SOURCE DATA:
# # #

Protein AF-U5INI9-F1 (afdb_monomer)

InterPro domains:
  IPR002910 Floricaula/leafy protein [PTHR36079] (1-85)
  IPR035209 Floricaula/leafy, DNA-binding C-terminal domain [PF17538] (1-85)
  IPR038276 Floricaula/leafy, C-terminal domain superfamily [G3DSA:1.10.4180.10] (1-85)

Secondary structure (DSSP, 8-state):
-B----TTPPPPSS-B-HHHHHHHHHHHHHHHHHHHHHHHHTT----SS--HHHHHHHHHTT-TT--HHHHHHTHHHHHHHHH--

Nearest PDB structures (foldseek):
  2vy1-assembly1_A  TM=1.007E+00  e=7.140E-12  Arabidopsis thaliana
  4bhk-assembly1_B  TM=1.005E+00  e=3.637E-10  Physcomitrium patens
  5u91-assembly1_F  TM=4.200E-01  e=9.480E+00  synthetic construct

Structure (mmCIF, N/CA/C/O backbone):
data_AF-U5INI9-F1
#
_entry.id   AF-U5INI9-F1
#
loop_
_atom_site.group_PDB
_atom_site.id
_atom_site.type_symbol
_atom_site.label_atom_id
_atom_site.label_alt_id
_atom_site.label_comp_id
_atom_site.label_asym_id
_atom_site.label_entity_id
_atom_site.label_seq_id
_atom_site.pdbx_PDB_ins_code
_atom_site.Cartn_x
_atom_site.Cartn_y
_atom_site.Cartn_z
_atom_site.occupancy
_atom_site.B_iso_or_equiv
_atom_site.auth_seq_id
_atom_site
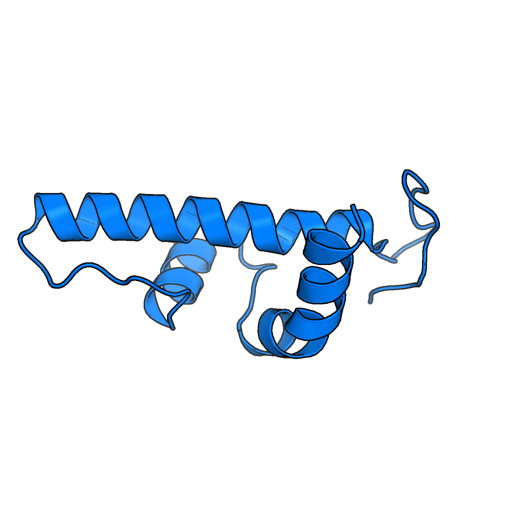.auth_comp_id
_atom_site.auth_asym_id
_atom_site.auth_atom_id
_atom_site.pdbx_PDB_model_num
ATOM 1 N N . PRO A 1 1 ? 13.948 5.976 -7.584 1.00 91.88 1 PRO A N 1
ATOM 2 C CA . PRO A 1 1 ? 12.807 6.557 -8.341 1.00 91.88 1 PRO A CA 1
ATOM 3 C C . PRO A 1 1 ? 12.128 5.443 -9.139 1.00 91.88 1 PRO A C 1
ATOM 5 O O . PRO A 
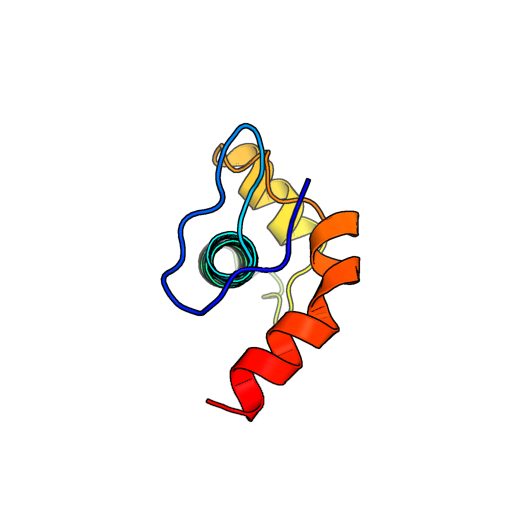1 1 ? 12.801 4.454 -9.431 1.00 91.88 1 PRO A O 1
ATOM 8 N N . PHE A 1 2 ? 10.839 5.591 -9.444 1.00 96.12 2 PHE A N 1
ATOM 9 C CA . PHE A 1 2 ? 10.125 4.621 -10.273 1.00 96.12 2 PHE A CA 1
ATOM 10 C C . PHE A 1 2 ? 10.392 4.874 -11.752 1.00 96.12 2 PHE A C 1
ATOM 12 O O . PHE A 1 2 ? 10.618 6.020 -12.150 1.00 96.12 2 PHE A O 1
ATOM 19 N N . ILE A 1 3 ? 10.407 3.799 -12.526 1.00 96.94 3 ILE A N 1
ATOM 20 C CA . ILE A 1 3 ? 10.414 3.821 -13.986 1.00 96.94 3 ILE A CA 1
ATOM 21 C C . ILE A 1 3 ? 9.269 2.944 -14.480 1.00 96.94 3 ILE A C 1
ATOM 23 O O . ILE A 1 3 ? 8.818 2.056 -13.756 1.00 96.94 3 ILE A O 1
ATOM 27 N N . VAL A 1 4 ? 8.801 3.217 -15.692 1.00 96.25 4 VAL A N 1
ATOM 28 C CA . VAL A 1 4 ? 7.846 2.341 -16.370 1.00 96.25 4 VAL A CA 1
ATOM 29 C C . VAL A 1 4 ? 8.558 1.029 -16.695 1.00 96.25 4 VAL A C 1
ATOM 31 O O . VAL A 1 4 ? 9.692 1.057 -17.169 1.00 96.25 4 VAL A O 1
ATOM 34 N N . THR A 1 5 ? 7.903 -0.085 -16.391 1.00 96.88 5 THR A N 1
ATOM 35 C CA . THR A 1 5 ? 8.353 -1.45
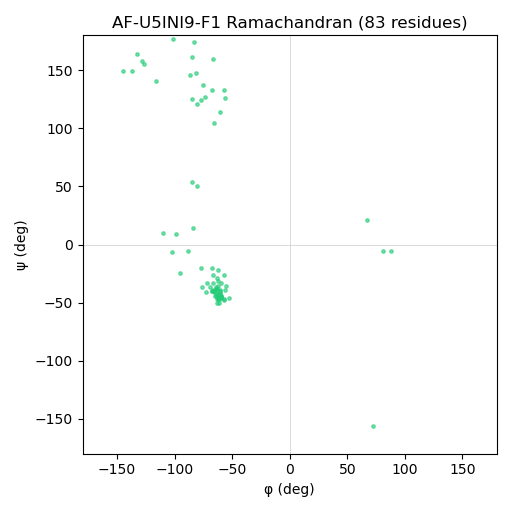2 -16.673 1.00 96.88 5 THR A CA 1
ATOM 36 C C . THR A 1 5 ? 7.165 -2.247 -17.192 1.00 96.88 5 THR A C 1
ATOM 38 O O . THR A 1 5 ? 6.029 -1.969 -16.791 1.00 96.88 5 THR A O 1
ATOM 41 N N . GLU A 1 6 ? 7.416 -3.224 -18.054 1.00 95.69 6 GLU A N 1
ATOM 42 C CA . GLU A 1 6 ? 6.401 -4.213 -18.428 1.00 95.69 6 GLU A CA 1
ATOM 43 C C . GLU A 1 6 ? 6.032 -5.111 -17.227 1.00 95.69 6 GLU A C 1
ATOM 45 O O . GLU A 1 6 ? 6.808 -5.204 -16.266 1.00 95.69 6 GLU A O 1
ATOM 50 N N . PRO A 1 7 ? 4.861 -5.779 -17.240 1.00 95.50 7 PRO A N 1
ATOM 51 C CA . PRO A 1 7 ? 4.504 -6.746 -16.204 1.00 95.50 7 PRO A CA 1
ATOM 52 C C . PRO A 1 7 ? 5.559 -7.856 -16.080 1.00 95.50 7 PRO A C 1
ATOM 54 O O . PRO A 1 7 ? 5.904 -8.515 -17.061 1.00 95.50 7 PRO A O 1
ATOM 57 N N . GLY A 1 8 ? 6.077 -8.070 -14.872 1.00 94.75 8 GLY A N 1
ATOM 58 C CA . GLY A 1 8 ? 7.144 -9.028 -14.576 1.00 94.75 8 GLY A CA 1
ATOM 59 C C . GLY A 1 8 ? 8.560 -8.534 -14.896 1.00 94.75 8 GLY A C 1
ATOM 60 O O . GLY A 1 8 ? 9.534 -9.214 -14.555 1.00 94.75 8 GLY A O 1
ATOM 61 N N . GLU A 1 9 ? 8.719 -7.359 -15.512 1.00 96.69 9 GLU A N 1
ATOM 62 C CA . GLU A 1 9 ? 10.035 -6.809 -15.827 1.00 96.69 9 GLU A CA 1
ATOM 63 C C . GLU A 1 9 ? 10.702 -6.210 -14.577 1.00 96.69 9 GLU A C 1
ATOM 65 O O . GLU A 1 9 ? 10.204 -5.291 -13.918 1.00 96.69 9 GLU A O 1
ATOM 70 N N . VAL A 1 10 ? 11.909 -6.693 -14.275 1.00 94.62 10 VAL A N 1
ATOM 71 C CA . VAL A 1 10 ? 12.733 -6.146 -13.195 1.00 94.62 10 VAL A CA 1
ATOM 72 C C . VAL A 1 10 ? 13.446 -4.880 -13.669 1.00 94.62 10 VAL A C 1
ATOM 74 O O . VAL A 1 10 ? 14.270 -4.910 -14.585 1.00 94.62 10 VAL A O 1
ATOM 77 N N . ALA A 1 11 ? 13.190 -3.764 -12.983 1.00 95.69 11 ALA A N 1
ATOM 78 C CA . ALA A 1 11 ? 13.877 -2.504 -13.245 1.00 95.69 11 ALA A CA 1
ATOM 79 C C . ALA A 1 11 ? 15.404 -2.644 -13.111 1.00 95.69 11 ALA A C 1
ATOM 81 O O . ALA A 1 11 ? 15.923 -3.170 -12.125 
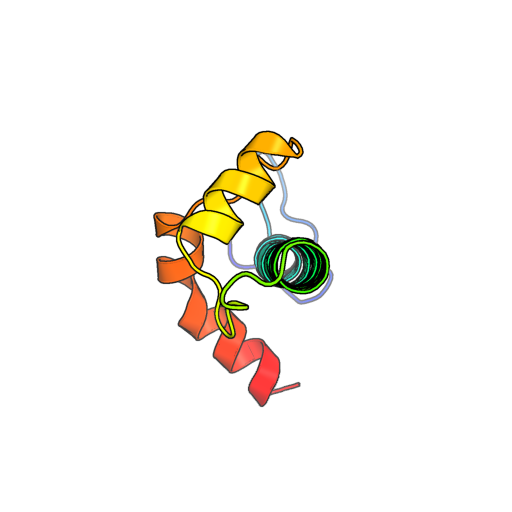1.00 95.69 11 ALA A O 1
ATOM 82 N N . ARG A 1 12 ? 16.138 -2.109 -14.092 1.00 94.12 12 ARG A N 1
ATOM 83 C CA . ARG A 1 12 ? 17.607 -2.142 -14.112 1.00 94.12 12 ARG A CA 1
ATOM 84 C C . ARG A 1 12 ? 18.220 -0.967 -13.340 1.00 94.12 12 ARG A C 1
ATOM 86 O O . ARG A 1 12 ? 17.722 0.161 -13.365 1.00 94.12 12 ARG A O 1
ATOM 93 N N . GLY A 1 13 ? 19.365 -1.216 -12.704 1.00 94.06 13 GLY A N 1
ATOM 94 C CA . GLY A 1 13 ? 20.118 -0.209 -11.947 1.00 94.06 13 GLY A CA 1
ATOM 95 C C . GLY A 1 13 ? 19.450 0.190 -10.624 1.00 94.06 13 GLY A C 1
ATOM 96 O O . GLY A 1 13 ? 18.674 -0.561 -10.049 1.00 94.06 13 GLY A O 1
ATOM 97 N N . LYS A 1 14 ? 19.747 1.394 -10.110 1.00 94.19 14 LYS A N 1
ATOM 98 C CA . LYS A 1 14 ? 19.175 1.922 -8.848 1.00 94.19 14 LYS A CA 1
ATOM 99 C C . LYS A 1 14 ? 17.766 2.512 -9.053 1.00 94.19 14 LYS A C 1
ATOM 101 O O . LYS A 1 14 ? 17.499 3.670 -8.704 1.00 94.19 14 LYS A O 1
ATOM 106 N N . LYS A 1 15 ? 16.882 1.747 -9.692 1.00 96.00 15 LYS A N 1
ATOM 107 C CA . LYS A 1 15 ? 15.503 2.119 -10.048 1.00 96.00 15 LYS A CA 1
ATOM 108 C C . LYS A 1 15 ? 14.539 1.037 -9.556 1.00 96.00 15 LYS A C 1
ATOM 110 O O . LYS A 1 15 ? 14.947 -0.093 -9.343 1.00 96.00 15 LYS A O 1
ATOM 115 N N . ASN A 1 16 ? 13.271 1.401 -9.386 1.00 96.44 16 ASN A N 1
ATOM 116 C CA . ASN A 1 16 ? 12.208 0.467 -9.015 1.00 96.44 16 ASN A CA 1
ATOM 117 C C . ASN A 1 16 ? 11.179 0.392 -10.150 1.00 96.44 16 ASN A C 1
ATOM 119 O O . ASN A 1 16 ? 10.859 1.433 -10.729 1.00 96.44 16 ASN A O 1
ATOM 123 N N . GLY A 1 17 ? 10.665 -0.803 -10.437 1.00 97.31 17 GLY A N 1
ATOM 124 C CA . GLY A 1 17 ? 9.614 -1.018 -11.437 1.00 97.31 17 GLY A CA 1
ATOM 125 C C . GLY A 1 17 ? 8.208 -0.764 -10.895 1.00 97.31 17 GLY A C 1
ATOM 126 O O . GLY A 1 17 ? 8.028 -0.521 -9.692 1.00 97.31 17 GLY A O 1
ATOM 127 N N . LEU A 1 18 ? 7.216 -0.822 -11.783 1.00 96.94 18 LEU A N 1
ATOM 128 C CA . LEU A 1 18 ? 5.809 -0.599 -11.438 1.00 96.94 18 LEU A CA 1
ATOM 129 C C . LEU A 1 18 ? 5.209 -1.751 -10.626 1.00 96.94 18 LEU A C 1
ATOM 131 O O . LEU A 1 18 ? 4.456 -1.488 -9.694 1.00 96.94 18 LEU A O 1
ATOM 135 N N . ASP A 1 19 ? 5.632 -2.993 -10.848 1.00 97.06 19 ASP A N 1
ATOM 136 C CA . ASP A 1 19 ? 5.168 -4.122 -10.028 1.00 97.06 19 ASP A CA 1
ATOM 137 C C . ASP A 1 19 ? 5.546 -3.944 -8.557 1.00 97.06 19 ASP A C 1
ATOM 139 O O . ASP A 1 19 ? 4.739 -4.167 -7.655 1.00 97.06 19 ASP A O 1
ATOM 143 N N . TYR A 1 20 ? 6.755 -3.433 -8.295 1.00 97.81 20 TYR A N 1
ATOM 144 C CA . TYR A 1 20 ? 7.149 -3.089 -6.934 1.00 97.81 20 TYR A CA 1
ATOM 145 C C . TYR A 1 20 ? 6.286 -1.956 -6.370 1.00 97.81 20 TYR A C 1
ATOM 147 O O . TYR A 1 20 ? 5.924 -1.995 -5.198 1.00 97.81 20 TYR A O 1
ATOM 155 N N . LEU A 1 21 ? 5.924 -0.952 -7.179 1.00 97.75 21 LEU A N 1
ATOM 156 C CA . LEU A 1 21 ? 5.004 0.107 -6.756 1.00 97.75 21 LEU A CA 1
ATOM 157 C C . LEU A 1 21 ? 3.636 -0.459 -6.356 1.00 97.75 21 LEU A C 1
ATOM 159 O O . LEU A 1 21 ? 3.115 -0.055 -5.316 1.00 97.75 21 LEU A O 1
ATOM 163 N N . PHE A 1 22 ? 3.076 -1.379 -7.142 1.00 97.56 22 PHE A N 1
ATOM 164 C CA . PHE A 1 22 ? 1.791 -2.021 -6.856 1.00 97.56 22 PHE A CA 1
ATOM 165 C C . PHE A 1 22 ? 1.869 -2.919 -5.621 1.00 97.56 22 PHE A C 1
ATOM 167 O O . PHE A 1 22 ? 1.012 -2.823 -4.743 1.00 97.56 22 PHE A O 1
ATOM 174 N N . HIS A 1 23 ? 2.970 -3.651 -5.452 1.00 97.56 23 HIS A N 1
ATOM 175 C CA . HIS A 1 23 ? 3.236 -4.407 -4.231 1.00 97.56 23 HIS A CA 1
ATOM 176 C C . HIS A 1 23 ? 3.202 -3.527 -2.966 1.00 97.56 23 HIS A C 1
ATOM 178 O O . HIS A 1 23 ? 2.686 -3.950 -1.933 1.00 97.56 23 HIS A O 1
ATOM 184 N N . LEU A 1 24 ? 3.658 -2.266 -3.029 1.00 98.19 24 LEU A N 1
ATOM 185 C CA . LEU A 1 24 ? 3.556 -1.353 -1.880 1.00 98.19 24 LEU A CA 1
ATOM 186 C C . LEU A 1 24 ? 2.101 -1.041 -1.475 1.00 98.19 24 LEU A C 1
ATOM 188 O O . LEU A 1 24 ? 1.859 -0.730 -0.304 1.00 98.19 24 LEU A O 1
ATOM 192 N N . TYR A 1 25 ? 1.140 -1.079 -2.406 1.00 98.31 25 TYR A N 1
ATOM 193 C CA . TYR A 1 25 ? -0.284 -0.922 -2.080 1.00 98.31 25 TYR A CA 1
ATOM 194 C C . TYR A 1 25 ? -0.836 -2.164 -1.387 1.00 98.31 25 TYR A C 1
ATOM 196 O O . TYR A 1 25 ? -1.535 -2.016 -0.382 1.00 98.31 25 TYR A O 1
ATOM 204 N N . GLU A 1 26 ? -0.447 -3.358 -1.835 1.00 97.94 26 GLU A N 1
ATOM 205 C CA . GLU A 1 26 ? -0.799 -4.610 -1.155 1.00 97.94 26 GLU A CA 1
ATOM 206 C C . GLU A 1 26 ? -0.251 -4.643 0.275 1.00 97.94 26 GLU A C 1
ATOM 208 O O . GLU A 1 26 ? -0.993 -4.879 1.229 1.00 97.94 26 GLU A O 1
ATOM 213 N N . GLN A 1 27 ? 1.010 -4.248 0.470 1.00 98.19 27 GLN A N 1
ATOM 214 C CA . GLN A 1 27 ? 1.577 -4.108 1.815 1.00 98.19 27 GLN A CA 1
ATOM 215 C C . GLN A 1 27 ? 0.814 -3.070 2.661 1.00 98.19 27 GLN A C 1
ATOM 217 O O . GLN A 1 27 ? 0.570 -3.277 3.850 1.00 98.19 27 GLN A O 1
ATOM 222 N N . CYS A 1 28 ? 0.378 -1.945 2.075 1.00 98.06 28 CYS A N 1
ATOM 223 C CA . CYS A 1 28 ? -0.471 -0.979 2.789 1.00 98.06 28 CYS A CA 1
ATOM 224 C C . CYS A 1 28 ? -1.822 -1.577 3.204 1.00 98.06 28 CYS A C 1
ATOM 226 O O . CYS A 1 28 ? -2.335 -1.222 4.271 1.00 98.06 28 CYS A O 1
ATOM 228 N N . ARG A 1 29 ? -2.401 -2.456 2.380 1.00 98.19 29 ARG A N 1
ATOM 229 C CA . ARG A 1 29 ? -3.636 -3.183 2.692 1.00 98.19 29 ARG A CA 1
ATOM 230 C C . ARG A 1 29 ? -3.422 -4.131 3.871 1.00 98.19 29 ARG A C 1
ATOM 232 O O . ARG A 1 29 ? -4.231 -4.115 4.796 1.00 98.19 29 ARG A O 1
ATOM 239 N N . GLU A 1 30 ? -2.320 -4.873 3.901 1.00 98.38 30 GLU A N 1
ATOM 240 C CA . GLU A 1 30 ? -1.959 -5.725 5.044 1.00 98.38 30 GLU A CA 1
ATOM 241 C C . GLU A 1 30 ? -1.805 -4.914 6.337 1.00 98.38 30 GLU A C 1
ATOM 243 O O . GLU A 1 30 ? -2.353 -5.282 7.379 1.00 98.38 30 GLU A O 1
ATOM 248 N N . PHE A 1 31 ? -1.134 -3.759 6.275 1.00 98.50 31 PHE A N 1
ATOM 249 C CA . PHE A 1 31 ? -1.025 -2.870 7.432 1.00 98.50 31 PHE A CA 1
ATOM 250 C C . PHE A 1 31 ? -2.375 -2.309 7.877 1.00 98.50 31 PHE A C 1
ATOM 252 O O . PHE A 1 31 ? -2.606 -2.166 9.078 1.00 98.50 31 PHE A O 1
ATOM 259 N N . LEU A 1 32 ? -3.280 -1.997 6.944 1.00 98.56 32 LEU A N 1
ATOM 260 C CA . LEU A 1 32 ? -4.639 -1.594 7.292 1.00 98.56 32 LEU A CA 1
ATOM 261 C C . LEU A 1 32 ? -5.350 -2.713 8.061 1.00 98.56 32 LEU A C 1
ATOM 263 O O . LEU A 1 32 ? -5.905 -2.429 9.117 1.00 98.56 32 LEU A O 1
ATOM 267 N N . VAL A 1 33 ? -5.277 -3.963 7.595 1.00 98.50 33 VAL A N 1
ATOM 268 C CA . VAL A 1 33 ? -5.884 -5.118 8.282 1.00 98.50 33 VAL A CA 1
ATOM 269 C C . VAL A 1 33 ? -5.310 -5.298 9.690 1.00 98.50 33 VAL A C 1
ATOM 271 O O . VAL A 1 33 ? -6.068 -5.460 10.645 1.00 98.50 33 VAL A O 1
ATOM 274 N N . GLN A 1 34 ? -3.991 -5.187 9.863 1.00 98.31 34 GLN A N 1
ATOM 275 C CA . GLN A 1 34 ? -3.370 -5.266 11.193 1.00 98.31 34 GLN A CA 1
ATOM 276 C C . GLN A 1 34 ? -3.858 -4.146 12.123 1.00 98.31 34 GLN A C 1
ATOM 278 O O . GLN A 1 34 ? -4.227 -4.401 13.269 1.00 98.31 34 GLN A O 1
ATOM 283 N N . VAL A 1 35 ? -3.924 -2.905 11.630 1.00 98.31 35 VAL A N 1
ATOM 284 C CA . VAL A 1 35 ? -4.448 -1.770 12.408 1.00 98.31 35 VAL A CA 1
ATOM 285 C C . VAL A 1 35 ? -5.929 -1.963 12.747 1.00 98.31 35 VAL A C 1
ATOM 287 O O . VAL A 1 35 ? -6.343 -1.628 13.855 1.00 98.31 35 VAL A O 1
ATOM 290 N N . GLN A 1 36 ? -6.724 -2.509 11.826 1.00 98.56 36 GLN A N 1
ATOM 291 C CA . GLN A 1 36 ? -8.129 -2.842 12.065 1.00 98.56 36 GLN A CA 1
ATOM 292 C C . GLN A 1 36 ? -8.281 -3.895 13.165 1.00 98.56 36 GLN A C 1
ATOM 294 O O . GLN A 1 36 ? -9.128 -3.723 14.038 1.00 98.56 36 GLN A O 1
ATOM 299 N N . ASN A 1 37 ? -7.465 -4.952 13.153 1.00 98.25 37 ASN A N 1
ATOM 300 C CA . ASN A 1 37 ? -7.496 -5.995 14.181 1.00 98.25 37 ASN A CA 1
ATOM 301 C C . ASN A 1 37 ? -7.147 -5.422 15.560 1.00 98.25 37 ASN A C 1
ATOM 303 O O . ASN A 1 37 ? -7.917 -5.599 16.498 1.00 98.25 37 ASN A O 1
ATOM 307 N N . ILE A 1 38 ? -6.082 -4.619 15.649 1.00 97.94 38 ILE A N 1
ATOM 308 C CA . ILE A 1 38 ? -5.698 -3.937 16.895 1.00 97.94 38 ILE A CA 1
ATOM 309 C C . ILE A 1 38 ? -6.814 -3.002 17.387 1.00 97.94 38 ILE A C 1
ATOM 311 O O . ILE A 1 38 ? -7.097 -2.954 18.582 1.00 97.94 38 ILE A O 1
ATOM 315 N N . ALA A 1 39 ? -7.457 -2.247 16.489 1.00 97.75 39 ALA A N 1
ATOM 316 C CA . ALA A 1 39 ? -8.559 -1.361 16.864 1.00 97.75 39 ALA A CA 1
ATOM 317 C C . ALA A 1 39 ? -9.762 -2.154 17.402 1.00 97.75 39 ALA A C 1
ATOM 319 O O . ALA A 1 39 ? -10.339 -1.767 18.414 1.00 97.75 39 ALA A O 1
ATOM 320 N N . LYS A 1 40 ? -10.104 -3.287 16.771 1.00 97.56 40 LYS A N 1
ATOM 321 C CA . LYS A 1 40 ? -11.179 -4.182 17.231 1.00 97.56 40 LYS A CA 1
ATOM 322 C C . LYS A 1 40 ? -10.879 -4.774 18.608 1.00 97.56 40 LYS A C 1
ATOM 324 O O . LYS A 1 40 ? -11.743 -4.714 19.473 1.00 97.56 40 LYS A O 1
ATOM 329 N N . GLU A 1 41 ? -9.667 -5.286 18.823 1.00 97.88 41 GLU A N 1
ATOM 330 C CA . GLU A 1 41 ? -9.236 -5.853 20.113 1.00 97.88 41 GLU A CA 1
ATOM 331 C C . GLU A 1 41 ? -9.304 -4.830 21.255 1.00 97.88 41 GLU A C 1
ATOM 333 O O . GLU A 1 41 ? -9.619 -5.181 22.388 1.00 97.88 41 GLU A O 1
ATOM 338 N N . LYS A 1 42 ? -9.055 -3.551 20.955 1.00 97.75 42 LYS A N 1
ATOM 339 C CA . LYS A 1 42 ? -9.117 -2.453 21.929 1.00 97.75 42 LYS A CA 1
ATOM 340 C C . LYS A 1 42 ? -10.499 -1.809 22.081 1.00 97.75 42 LYS A C 1
ATOM 342 O O . LYS A 1 42 ? -10.648 -0.918 22.913 1.00 97.75 42 LYS A O 1
ATOM 347 N N . GLY A 1 43 ? -11.487 -2.194 21.270 1.00 96.94 43 GLY A N 1
ATOM 348 C CA . GLY A 1 43 ? -12.788 -1.515 21.217 1.00 96.94 43 GLY A CA 1
ATOM 349 C C . GLY A 1 43 ? -12.725 -0.083 20.658 1.00 96.94 43 GLY A C 1
ATOM 350 O O . GLY A 1 43 ? -13.610 0.729 20.920 1.00 96.94 43 GLY A O 1
ATOM 351 N N . GLU A 1 44 ? -11.679 0.251 19.898 1.00 96.69 44 GLU A N 1
ATOM 352 C CA . GLU A 1 44 ? -11.503 1.555 19.257 1.00 96.69 44 GLU A CA 1
ATOM 353 C C . GLU A 1 44 ? -12.226 1.620 17.899 1.00 96.69 44 GLU A C 1
ATOM 355 O O . GLU A 1 44 ? -12.523 0.611 17.253 1.00 96.69 44 GLU A O 1
ATOM 360 N N . LYS A 1 45 ? -12.467 2.840 17.402 1.00 96.69 45 LYS A N 1
ATOM 361 C CA . LYS A 1 45 ? -13.043 3.043 16.067 1.00 96.69 45 LYS A CA 1
ATOM 362 C C . LYS A 1 45 ? -12.132 2.446 14.986 1.00 96.69 45 LYS A C 1
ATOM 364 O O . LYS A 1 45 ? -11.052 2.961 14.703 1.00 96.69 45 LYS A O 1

# # #

Taking the material above, extract exactly and only the lines from the line with "ATOM 54 O O" to the line with "ATOM 70 N N", inclusive of both.

RESPONSE BOX:
ATOM 54 O O . PRO A 1 7 ? 5.904 -8.515 -17.061 1.00 95.50 7 PRO A O 1
ATOM 57 N N . GLY A 1 8 ? 6.077 -8.070 -14.872 1.00 94.75 8 GLY A N 1
ATOM 58 C CA . GLY A 1 8 ? 7.144 -9.028 -14.576 1.00 94.75 8 GLY A CA 1
ATOM 59 C C . GLY A 1 8 ? 8.560 -8.534 -14.896 1.00 94.75 8 GLY A C 1
ATOM 60 O O . GLY A 1 8 ? 9.534 -9.214 -14.555 1.00 94.75 8 GLY A O 1
ATOM 61 N N . GLU A 1 9 ? 8.719 -7.359 -15.512 1.00 96.69 9 GLU A N 1
ATOM 62 C CA . GLU A 1 9 ? 10.035 -6.809 -15.827 1.00 96.69 9 GLU A CA 1
ATOM 63 C C . GLU A 1 9 ? 10.702 -6.210 -14.577 1.00 96.69 9 GLU A C 1
ATOM 65 O O . GLU A 1 9 ? 10.204 -5.291 -13.918 1.00 96.69 9 GLU A O 1
ATOM 70 N N . VAL A 1 10 ? 11.909 -6.693 -14.275 1.00 94.62 10 VAL A N 1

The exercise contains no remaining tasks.